# The Ubuntu Forum Community > Ubuntu Community Discussions > Resolution Centre >  Social Discussions

## Zill

I have just received an email from <site@ubuntuforums.org> inviting me to participate in "Social Discussions" not related to Linux.  It seems that a similar invitation has also appeared on the ubuntuforums.org website.

Can anyone confirm that this is genuine and not just a clever hack?

If it is genuine then it seems very irresponsible for forum staff to use the mailing lists to spam users in this way - plenty of other non-Linux discussion groups exist elsewhere so why promote one via ubuntuforums?

----------


## dbott67

It's legit... note the 'green bar' banner across the top of the page advertising it.

I think everyone got one.

----------


## matthew

It is genuine. The social discussions web site is being run by the same person that started the Ubuntu forums, ubuntu-geek.

----------


## Zill

Thanks for the assurance that this is genuine - I wouldn't like to think hackers had got hold of the forum mailing lists and had access to the website.

I am still puzzled as to why this thread got moved.  It is illogical to promote "Discussions" and then immediately move a genuine question to the "jail"!

In my view a full and open discussion on the forums should always be encouraged.

----------


## taurus

Here is what you posted in your original message,




> *If it is genuine then it seems very irresponsible for forum staff to use the mailing lists to spam users in this way*


so I moved it to Resolution Center (NOT Jail) so one of the admins can address your concern/complaint.

----------


## Zill

Thanks for the info Taurus.  At the top of this page there is the statement:



> Resolution Center:
> Use this area to petition a thread be removed from the jail, file a complaint about forum harassment or abuse.
> Please follow the guidelines when posting.


I took this to mean that the Resolution Center equated to jail.  It now seems that I was incorrect in this assumption.

I didn't intend to cause any offence, or increase workload for the staff, with my post.  I simply wanted to confirm that the initial email and web posting were genuine and, if so, to establish if users considered the promotion of an unrelated group justifiable.

I trust that the admins will now respond to the last point.

----------


## matthew

> I trust that the admins will now respond to the last point.


Sorry, I gave an implied answer, but not a stated one.

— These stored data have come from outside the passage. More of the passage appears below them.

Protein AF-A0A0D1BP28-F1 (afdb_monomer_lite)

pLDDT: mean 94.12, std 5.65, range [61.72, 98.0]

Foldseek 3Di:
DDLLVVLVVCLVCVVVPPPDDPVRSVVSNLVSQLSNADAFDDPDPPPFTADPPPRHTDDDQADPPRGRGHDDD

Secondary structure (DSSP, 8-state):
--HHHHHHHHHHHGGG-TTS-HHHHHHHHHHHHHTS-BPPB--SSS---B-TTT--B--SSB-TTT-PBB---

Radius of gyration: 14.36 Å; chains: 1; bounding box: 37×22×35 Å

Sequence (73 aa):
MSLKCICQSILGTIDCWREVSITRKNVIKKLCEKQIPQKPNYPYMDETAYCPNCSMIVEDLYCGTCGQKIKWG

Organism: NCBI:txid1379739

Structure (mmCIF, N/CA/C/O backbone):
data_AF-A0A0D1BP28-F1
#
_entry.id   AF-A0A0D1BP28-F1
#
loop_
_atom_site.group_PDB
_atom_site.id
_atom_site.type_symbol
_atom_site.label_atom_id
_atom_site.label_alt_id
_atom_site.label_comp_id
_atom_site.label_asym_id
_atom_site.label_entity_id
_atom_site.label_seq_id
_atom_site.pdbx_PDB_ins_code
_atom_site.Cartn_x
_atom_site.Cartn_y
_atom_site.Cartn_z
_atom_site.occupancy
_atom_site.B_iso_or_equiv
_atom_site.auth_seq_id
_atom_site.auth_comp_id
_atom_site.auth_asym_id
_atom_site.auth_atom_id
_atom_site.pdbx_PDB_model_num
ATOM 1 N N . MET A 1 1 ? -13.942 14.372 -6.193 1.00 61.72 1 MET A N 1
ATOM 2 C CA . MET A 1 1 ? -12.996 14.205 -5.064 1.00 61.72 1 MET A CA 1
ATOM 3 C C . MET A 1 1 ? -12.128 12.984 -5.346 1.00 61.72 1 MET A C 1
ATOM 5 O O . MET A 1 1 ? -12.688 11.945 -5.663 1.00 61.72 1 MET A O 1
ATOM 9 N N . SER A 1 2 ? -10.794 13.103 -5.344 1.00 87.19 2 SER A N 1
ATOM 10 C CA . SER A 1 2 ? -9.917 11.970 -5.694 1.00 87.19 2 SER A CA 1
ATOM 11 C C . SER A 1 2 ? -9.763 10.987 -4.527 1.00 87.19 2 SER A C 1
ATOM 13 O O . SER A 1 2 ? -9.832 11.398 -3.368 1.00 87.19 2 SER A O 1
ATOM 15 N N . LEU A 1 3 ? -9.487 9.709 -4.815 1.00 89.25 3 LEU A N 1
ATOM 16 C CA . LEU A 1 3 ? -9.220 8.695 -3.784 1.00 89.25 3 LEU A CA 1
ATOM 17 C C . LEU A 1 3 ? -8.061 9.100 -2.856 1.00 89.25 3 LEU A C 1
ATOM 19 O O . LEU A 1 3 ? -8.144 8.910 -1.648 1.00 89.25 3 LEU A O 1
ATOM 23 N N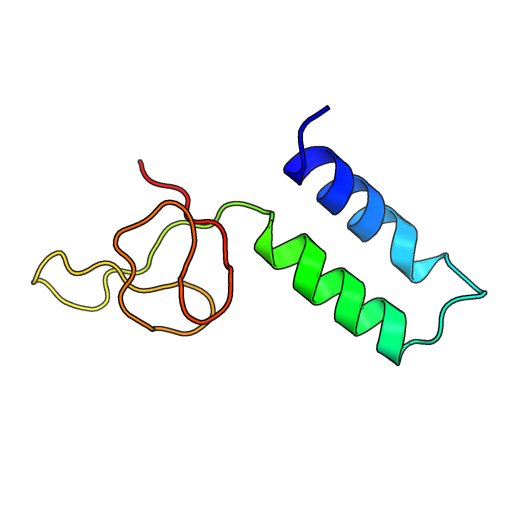 . LYS A 1 4 ? -7.027 9.757 -3.401 1.00 92.44 4 LYS A N 1
ATOM 24 C CA . LYS A 1 4 ? -5.927 10.334 -2.614 1.00 92.44 4 LYS A CA 1
ATOM 25 C C . LYS A 1 4 ? -6.449 11.321 -1.564 1.00 92.44 4 LYS A C 1
ATOM 27 O O . LYS A 1 4 ? -6.059 11.227 -0.407 1.00 92.44 4 LYS A O 1
ATOM 32 N N . CYS A 1 5 ? -7.329 12.246 -1.955 1.00 93.88 5 CYS A N 1
ATOM 33 C CA . CYS A 1 5 ? -7.887 13.244 -1.038 1.00 93.88 5 CYS A CA 1
ATOM 34 C C . CYS A 1 5 ? -8.695 12.588 0.092 1.00 93.88 5 CYS A C 1
ATOM 36 O O . CYS A 1 5 ? -8.576 13.000 1.243 1.00 93.88 5 CYS A O 1
ATOM 38 N N . ILE A 1 6 ? -9.466 11.541 -0.223 1.00 95.25 6 ILE A N 1
ATOM 39 C CA . ILE A 1 6 ? -10.227 10.768 0.770 1.00 95.25 6 ILE A CA 1
ATOM 40 C C . ILE A 1 6 ? -9.270 10.097 1.762 1.00 95.25 6 ILE A C 1
ATOM 42 O O . ILE A 1 6 ? -9.412 10.270 2.970 1.00 95.25 6 ILE A O 1
ATOM 46 N N . CYS A 1 7 ? -8.251 9.392 1.265 1.00 96.88 7 CYS A N 1
ATOM 47 C CA . CYS A 1 7 ? -7.264 8.717 2.105 1.00 96.88 7 CYS A CA 1
ATOM 48 C C . CYS A 1 7 ? -6.484 9.694 2.996 1.00 96.88 7 CYS A C 1
ATOM 50 O O . CYS A 1 7 ? -6.276 9.403 4.168 1.00 96.88 7 CYS A O 1
ATOM 52 N N . GLN A 1 8 ? -6.110 10.872 2.489 1.00 96.12 8 GLN A N 1
ATOM 53 C CA . GLN A 1 8 ? -5.459 11.911 3.296 1.00 96.12 8 GLN A CA 1
ATOM 54 C C . GLN A 1 8 ? -6.377 12.452 4.403 1.00 96.12 8 GLN A C 1
ATOM 56 O O . GLN A 1 8 ? -5.925 12.641 5.529 1.00 96.12 8 GLN A O 1
ATOM 61 N 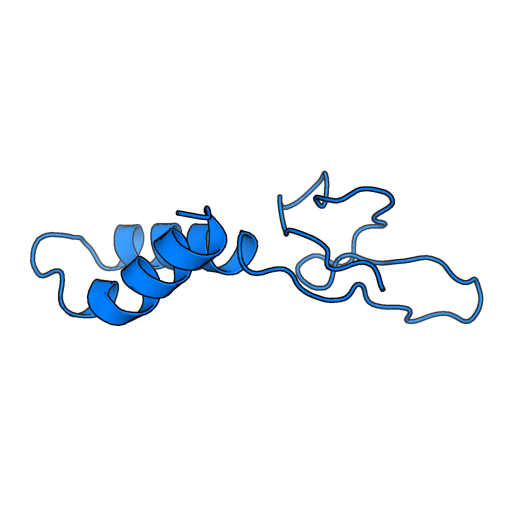N . SER A 1 9 ? -7.666 12.652 4.113 1.00 96.94 9 SER A N 1
ATOM 62 C CA . SER A 1 9 ? -8.650 13.085 5.114 1.00 96.94 9 SER A CA 1
ATOM 63 C C . SER A 1 9 ? -8.860 12.032 6.211 1.00 96.94 9 SER A C 1
ATOM 65 O O . SER A 1 9 ? -8.876 12.368 7.397 1.00 96.94 9 SER A O 1
ATOM 67 N N . ILE A 1 10 ? -8.939 10.751 5.833 1.00 97.19 10 ILE A N 1
ATOM 68 C CA . ILE A 1 10 ? -9.014 9.637 6.786 1.00 97.19 10 ILE A CA 1
ATOM 69 C C . ILE A 1 10 ? -7.764 9.613 7.668 1.00 97.19 10 ILE A C 1
ATOM 71 O O . ILE A 1 10 ? -7.882 9.617 8.890 1.00 97.19 10 ILE A O 1
ATOM 75 N N . LEU A 1 11 ? -6.566 9.649 7.075 1.00 97.12 11 LEU A N 1
ATOM 76 C CA . LEU A 1 11 ? -5.305 9.621 7.824 1.00 97.12 11 LEU A CA 1
ATOM 77 C C . LEU A 1 11 ? -5.186 10.779 8.824 1.00 97.12 11 LEU A C 1
ATOM 79 O O . LEU A 1 11 ? -4.667 10.575 9.916 1.00 97.12 11 LEU A O 1
ATOM 83 N N . GLY A 1 12 ? -5.711 11.962 8.490 1.00 97.31 12 GLY A N 1
ATOM 84 C CA . GLY A 1 12 ? -5.706 13.123 9.384 1.00 97.31 12 GLY A CA 1
ATOM 85 C C . GLY A 1 12 ? -6.674 13.039 10.570 1.00 97.31 12 GLY A C 1
ATOM 86 O O . GLY A 1 12 ? -6.550 13.827 11.501 1.00 97.31 12 GLY A O 1
ATOM 87 N N . THR A 1 13 ? -7.638 12.112 10.560 1.00 97.56 13 THR A N 1
ATOM 88 C CA . THR A 1 13 ? -8.699 12.038 11.587 1.00 97.56 13 THR A CA 1
ATOM 89 C C . THR A 1 13 ? -8.792 10.688 12.296 1.00 97.56 13 THR A C 1
ATOM 91 O O . THR A 1 13 ? -9.390 10.601 13.367 1.00 97.56 13 THR A O 1
ATOM 94 N N . ILE A 1 14 ? -8.188 9.634 11.740 1.00 97.62 14 ILE A N 1
ATOM 95 C CA . ILE A 1 14 ? -8.378 8.247 12.184 1.00 97.62 14 ILE A CA 1
ATOM 96 C C . ILE A 1 14 ? -7.967 7.987 13.636 1.00 97.62 14 ILE A C 1
ATOM 98 O O . ILE A 1 14 ? -8.563 7.146 14.315 1.00 97.62 14 ILE A O 1
ATOM 102 N N . ASP A 1 15 ? -6.983 8.721 14.152 1.00 96.44 15 ASP A N 1
ATOM 103 C CA . ASP A 1 15 ? -6.557 8.562 15.542 1.00 96.44 15 ASP A CA 1
ATOM 104 C C . ASP A 1 15 ? -7.634 9.037 16.527 1.00 96.44 15 ASP A C 1
ATOM 106 O O . ASP A 1 15 ? -7.797 8.430 17.589 1.00 96.44 15 ASP A O 1
ATOM 110 N N . CYS A 1 16 ? -8.484 9.985 16.119 1.00 97.00 16 CYS A N 1
ATOM 111 C CA . CYS A 1 16 ? -9.621 10.475 16.898 1.00 97.00 16 CYS A CA 1
ATOM 112 C C . CYS A 1 16 ? -10.825 9.514 16.919 1.00 97.00 16 CYS A C 1
ATOM 114 O O . CYS A 1 16 ? -11.742 9.714 17.715 1.00 97.00 16 CYS A O 1
ATOM 116 N N . TRP A 1 17 ? -10.857 8.470 16.082 1.00 96.38 17 TRP A N 1
ATOM 117 C CA . TRP A 1 17 ? -12.002 7.554 15.993 1.00 96.38 17 TRP A CA 1
ATOM 118 C C . TRP A 1 17 ? -12.042 6.615 17.203 1.00 96.38 17 TRP A C 1
ATOM 120 O O . TRP A 1 17 ? -11.341 5.604 17.243 1.00 96.38 17 TRP A O 1
ATOM 130 N N . ARG A 1 18 ? -12.832 6.953 18.224 1.00 96.12 18 ARG A N 1
ATOM 131 C CA . ARG A 1 18 ? -12.871 6.202 19.496 1.00 96.12 18 ARG A CA 1
ATOM 132 C C . ARG A 1 18 ? -13.499 4.811 19.367 1.00 96.12 18 ARG A C 1
ATOM 134 O O . ARG A 1 18 ? -13.128 3.912 20.108 1.00 96.12 18 ARG A O 1
ATOM 141 N N . GLU A 1 19 ? -14.393 4.627 18.402 1.00 96.69 19 GLU A N 1
ATOM 142 C CA . GLU A 1 19 ? -15.157 3.385 18.201 1.00 96.69 19 GLU A CA 1
ATOM 143 C C . GLU A 1 19 ? -14.401 2.317 17.393 1.00 96.69 19 GLU A C 1
ATOM 145 O O . GLU A 1 19 ? -14.828 1.167 17.294 1.00 96.69 19 GLU A O 1
ATOM 150 N N . VAL A 1 20 ? -13.259 2.675 16.800 1.00 95.88 20 VAL A N 1
ATOM 151 C CA . VAL A 1 20 ? -12.484 1.777 15.939 1.00 95.88 20 VAL A CA 1
ATOM 152 C C . VAL A 1 20 ? -11.289 1.231 16.711 1.00 95.88 20 VAL A C 1
ATOM 154 O O . VAL A 1 20 ? -10.476 1.989 17.240 1.00 95.88 20 VAL A O 1
ATOM 157 N N . SER A 1 21 ? -11.147 -0.096 16.749 1.00 97.56 21 SER A N 1
ATOM 158 C CA . SER A 1 21 ? -10.009 -0.739 17.412 1.00 97.56 21 SER A CA 1
ATOM 159 C C . SER A 1 21 ? -8.675 -0.336 16.779 1.00 97.56 21 SER A C 1
ATOM 161 O O . SER A 1 21 ? -8.593 -0.091 15.573 1.00 97.56 21 SER A O 1
ATOM 163 N N . ILE A 1 22 ? -7.602 -0.334 17.577 1.00 96.56 22 ILE A N 1
ATOM 164 C CA . ILE A 1 22 ? -6.244 0.000 17.112 1.00 96.56 22 ILE A CA 1
ATOM 165 C C . ILE A 1 22 ? -5.847 -0.861 15.904 1.00 96.56 22 ILE A C 1
ATOM 167 O O . ILE A 1 22 ? -5.339 -0.345 14.911 1.00 96.56 22 ILE A O 1
ATOM 171 N N . THR A 1 23 ? -6.156 -2.161 15.931 1.00 97.44 23 THR A N 1
ATOM 172 C CA . THR A 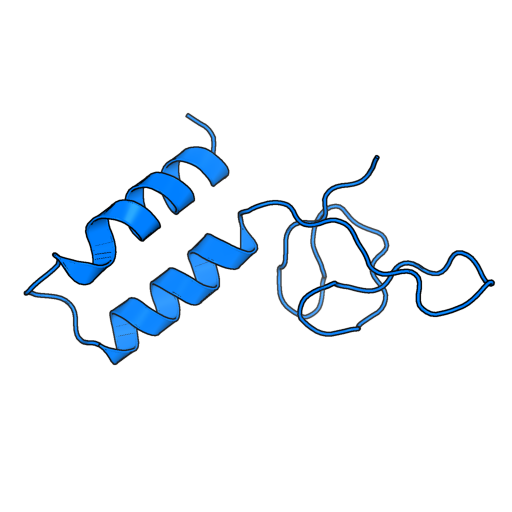1 23 ? -5.886 -3.077 14.814 1.00 97.44 23 THR A CA 1
ATOM 173 C C . THR A 1 23 ? -6.564 -2.623 13.523 1.00 97.44 23 THR A C 1
ATOM 175 O O . THR A 1 23 ? -5.918 -2.563 12.477 1.00 97.44 23 THR A O 1
ATOM 178 N N . ARG A 1 24 ? -7.849 -2.248 13.582 1.00 97.75 24 ARG A N 1
ATOM 179 C CA . ARG A 1 24 ? -8.586 -1.751 12.411 1.00 97.75 24 ARG A CA 1
ATOM 180 C C . ARG A 1 24 ? -8.042 -0.407 11.937 1.00 97.75 24 ARG A C 1
ATOM 182 O O . ARG A 1 24 ? -7.871 -0.235 10.734 1.00 97.75 24 ARG A O 1
ATOM 189 N N . LYS A 1 25 ? -7.693 0.503 12.856 1.00 98.00 25 LYS A N 1
ATOM 190 C CA . LYS A 1 25 ? -7.029 1.770 12.507 1.00 98.00 25 LYS A CA 1
ATOM 191 C C . LYS A 1 25 ? -5.750 1.517 11.716 1.00 98.00 25 LYS A C 1
ATOM 193 O O . LYS A 1 25 ? -5.575 2.095 10.651 1.00 98.00 25 LYS A O 1
ATOM 198 N N . ASN A 1 26 ? -4.903 0.600 12.179 1.00 97.31 26 ASN A N 1
ATOM 199 C CA . ASN A 1 26 ? -3.645 0.264 11.511 1.00 97.31 26 ASN A CA 1
ATOM 200 C C . ASN A 1 26 ? -3.858 -0.321 10.108 1.00 97.31 26 ASN A C 1
ATOM 202 O O . ASN A 1 26 ? -3.116 0.012 9.186 1.00 97.31 26 ASN A O 1
ATOM 206 N N . VAL A 1 27 ? -4.880 -1.164 9.923 1.00 96.75 27 VAL A N 1
ATOM 207 C CA . VAL A 1 27 ? -5.242 -1.685 8.595 1.00 96.75 27 VAL A CA 1
ATOM 208 C C . VAL A 1 27 ? -5.681 -0.550 7.669 1.00 96.75 27 VAL A C 1
ATOM 210 O O . VAL A 1 27 ? -5.182 -0.448 6.550 1.00 96.75 27 VAL A O 1
ATOM 213 N N . ILE A 1 28 ? -6.564 0.334 8.138 1.00 96.88 28 ILE A N 1
ATOM 214 C CA . ILE A 1 28 ? -7.059 1.464 7.344 1.00 96.88 28 ILE A CA 1
ATOM 215 C C . ILE A 1 28 ? -5.921 2.433 7.001 1.00 96.88 28 ILE A C 1
ATOM 217 O O . ILE A 1 28 ? -5.843 2.864 5.851 1.00 96.88 28 ILE A O 1
ATOM 221 N N . LYS A 1 29 ? -5.012 2.726 7.945 1.00 97.25 29 LYS A N 1
ATOM 222 C CA . LYS A 1 29 ? -3.811 3.543 7.699 1.00 97.25 29 LYS A CA 1
ATOM 223 C C . LYS A 1 29 ? -2.986 2.964 6.552 1.00 97.25 29 LYS A C 1
ATOM 225 O O . LYS A 1 29 ? -2.817 3.639 5.541 1.00 97.25 29 LYS A O 1
ATOM 230 N N . LYS A 1 30 ? -2.618 1.680 6.642 1.00 95.62 30 LYS A N 1
ATOM 231 C CA . LYS A 1 30 ? -1.861 0.976 5.592 1.00 95.62 30 LYS A CA 1
ATOM 232 C C . LYS A 1 30 ? -2.555 1.023 4.229 1.00 95.62 30 LYS A C 1
ATOM 234 O O . LYS A 1 30 ? -1.899 1.189 3.206 1.00 95.62 30 LYS A O 1
ATOM 239 N N . LEU A 1 31 ? -3.877 0.852 4.189 1.00 95.38 31 LEU A N 1
ATOM 240 C CA . LEU A 1 31 ? -4.639 0.921 2.939 1.00 95.38 31 LEU A CA 1
ATOM 241 C C . LEU A 1 31 ? -4.656 2.340 2.358 1.00 95.38 31 LEU A C 1
ATOM 243 O O . LEU A 1 31 ? -4.479 2.501 1.153 1.00 95.38 31 LEU A O 1
ATOM 247 N N . CYS A 1 32 ? -4.837 3.357 3.201 1.00 96.81 32 CYS A N 1
ATOM 248 C CA . CYS A 1 32 ? -4.863 4.756 2.783 1.00 96.81 32 CYS A CA 1
ATOM 249 C C . CYS A 1 32 ? -3.494 5.241 2.298 1.00 96.81 32 CYS A C 1
ATOM 251 O O . CYS A 1 32 ? -3.414 5.906 1.267 1.00 96.81 32 CYS A O 1
ATOM 253 N N . GLU A 1 33 ? -2.420 4.872 2.994 1.00 95.88 33 GLU A N 1
ATOM 254 C CA . GLU A 1 33 ? -1.039 5.188 2.614 1.00 95.88 33 GLU A CA 1
ATOM 255 C C . GLU A 1 33 ? -0.702 4.643 1.221 1.00 95.88 33 GLU A C 1
ATOM 257 O O . GLU A 1 33 ? -0.132 5.362 0.400 1.00 95.88 33 GLU A O 1
ATOM 262 N N . LYS A 1 34 ? -1.161 3.428 0.891 1.00 95.38 34 LYS A N 1
ATOM 263 C CA . LYS A 1 34 ? -0.985 2.833 -0.445 1.00 95.38 34 LYS A CA 1
ATOM 264 C C . LYS A 1 34 ? -1.659 3.616 -1.572 1.00 95.38 34 LYS A C 1
ATOM 266 O O . LYS A 1 34 ? -1.234 3.503 -2.720 1.00 95.38 34 LYS A O 1
ATOM 271 N N . GLN A 1 35 ? -2.693 4.407 -1.275 1.00 95.25 35 GLN A N 1
ATOM 272 C CA . GLN A 1 35 ? -3.371 5.246 -2.271 1.00 95.25 35 GLN A CA 1
ATOM 273 C C . GLN A 1 35 ? -2.692 6.602 -2.483 1.00 95.25 35 GLN A C 1
ATOM 275 O O . GLN A 1 35 ? -3.031 7.311 -3.435 1.00 95.25 35 GLN A O 1
ATOM 280 N N . ILE A 1 36 ? -1.732 6.970 -1.630 1.00 93.81 36 ILE A N 1
ATOM 281 C CA . ILE A 1 36 ? -0.880 8.138 -1.833 1.00 93.81 36 ILE A CA 1
ATOM 282 C C . ILE A 1 36 ? 0.213 7.733 -2.838 1.00 93.81 36 ILE A C 1
ATOM 284 O O . ILE A 1 36 ? 1.015 6.854 -2.523 1.00 93.81 36 ILE A O 1
ATOM 288 N N . PRO A 1 37 ? 0.256 8.328 -4.051 1.00 94.75 37 PRO A N 1
ATOM 289 C CA . PRO A 1 37 ? 1.234 7.949 -5.067 1.00 94.75 37 PRO A CA 1
ATOM 290 C C . PRO A 1 37 ? 2.671 8.183 -4.592 1.00 94.75 37 PRO A C 1
ATOM 292 O O . PRO A 1 37 ? 2.999 9.292 -4.162 1.00 94.75 37 PRO A O 1
ATOM 295 N N . GLN A 1 38 ? 3.528 7.173 -4.733 1.00 95.62 38 GLN A N 1
ATOM 296 C CA . GLN A 1 38 ? 4.953 7.238 -4.395 1.00 95.62 38 GLN A CA 1
ATOM 297 C C . GLN A 1 38 ? 5.808 6.936 -5.624 1.00 95.62 38 GLN A C 1
ATOM 299 O O . GLN A 1 38 ? 5.406 6.141 -6.473 1.00 95.62 38 GLN A O 1
ATOM 304 N N . LYS A 1 39 ? 6.973 7.581 -5.738 1.00 96.38 39 LYS A N 1
ATOM 305 C CA . LYS A 1 39 ? 7.908 7.302 -6.835 1.00 96.38 39 LYS A CA 1
ATOM 306 C C . LYS A 1 39 ? 8.446 5.869 -6.706 1.00 96.38 39 LYS A C 1
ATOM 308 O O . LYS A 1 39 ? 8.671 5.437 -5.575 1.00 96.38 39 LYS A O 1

That wasn't very clear of me. My apologies.

The same person who owns this forum also owns the one being advertised. He is well within his rights as the Forums Sultan to tell people who are involved in one of his projects about another one of his pet projects. 

This is the first time in the 2.5 years these forums have existed that he has done so, so I think it is safe to say he isn't filling up anyone's inbox with floods of spam. Sorry you felt it was done inappropriately. No offense was intended. We just thought people here might find the other forum interesting as well. Feel free to delete the email. As far as I know no others will be sent.

----------


## Zill

Thanks for the explanation Mathew.  Now it is clear that the email and web info was genuine there is really no problem.

Many thanks to all the staff, admins and users who do such a good job in supporting us all.

----------


## ubuntu-geek

I would like to just comment and say this was sent to only .05% of forum users and was only sent via internal forum functions (private message). Nothing was sent via raw email, nor was any email addresses harm during this small private message.

----------


## Zill

Info appreciated ubuntu-geek.  No harm done  :Eh?:  

I now realise that you are behind ubuntuforums but us humble users get quite protective about them and worry about them being abused  :Sad:  

Thanks for providing a great ubuntu resource.

----------


## ubuntu-geek

You are welcome. Over the past 2.5 years we have limited discussions here in the best of our abilities to be both family and work friendly. It is only with that knowledge Social Discussion was created to offer another venue for discussion to the users of this forum.

----------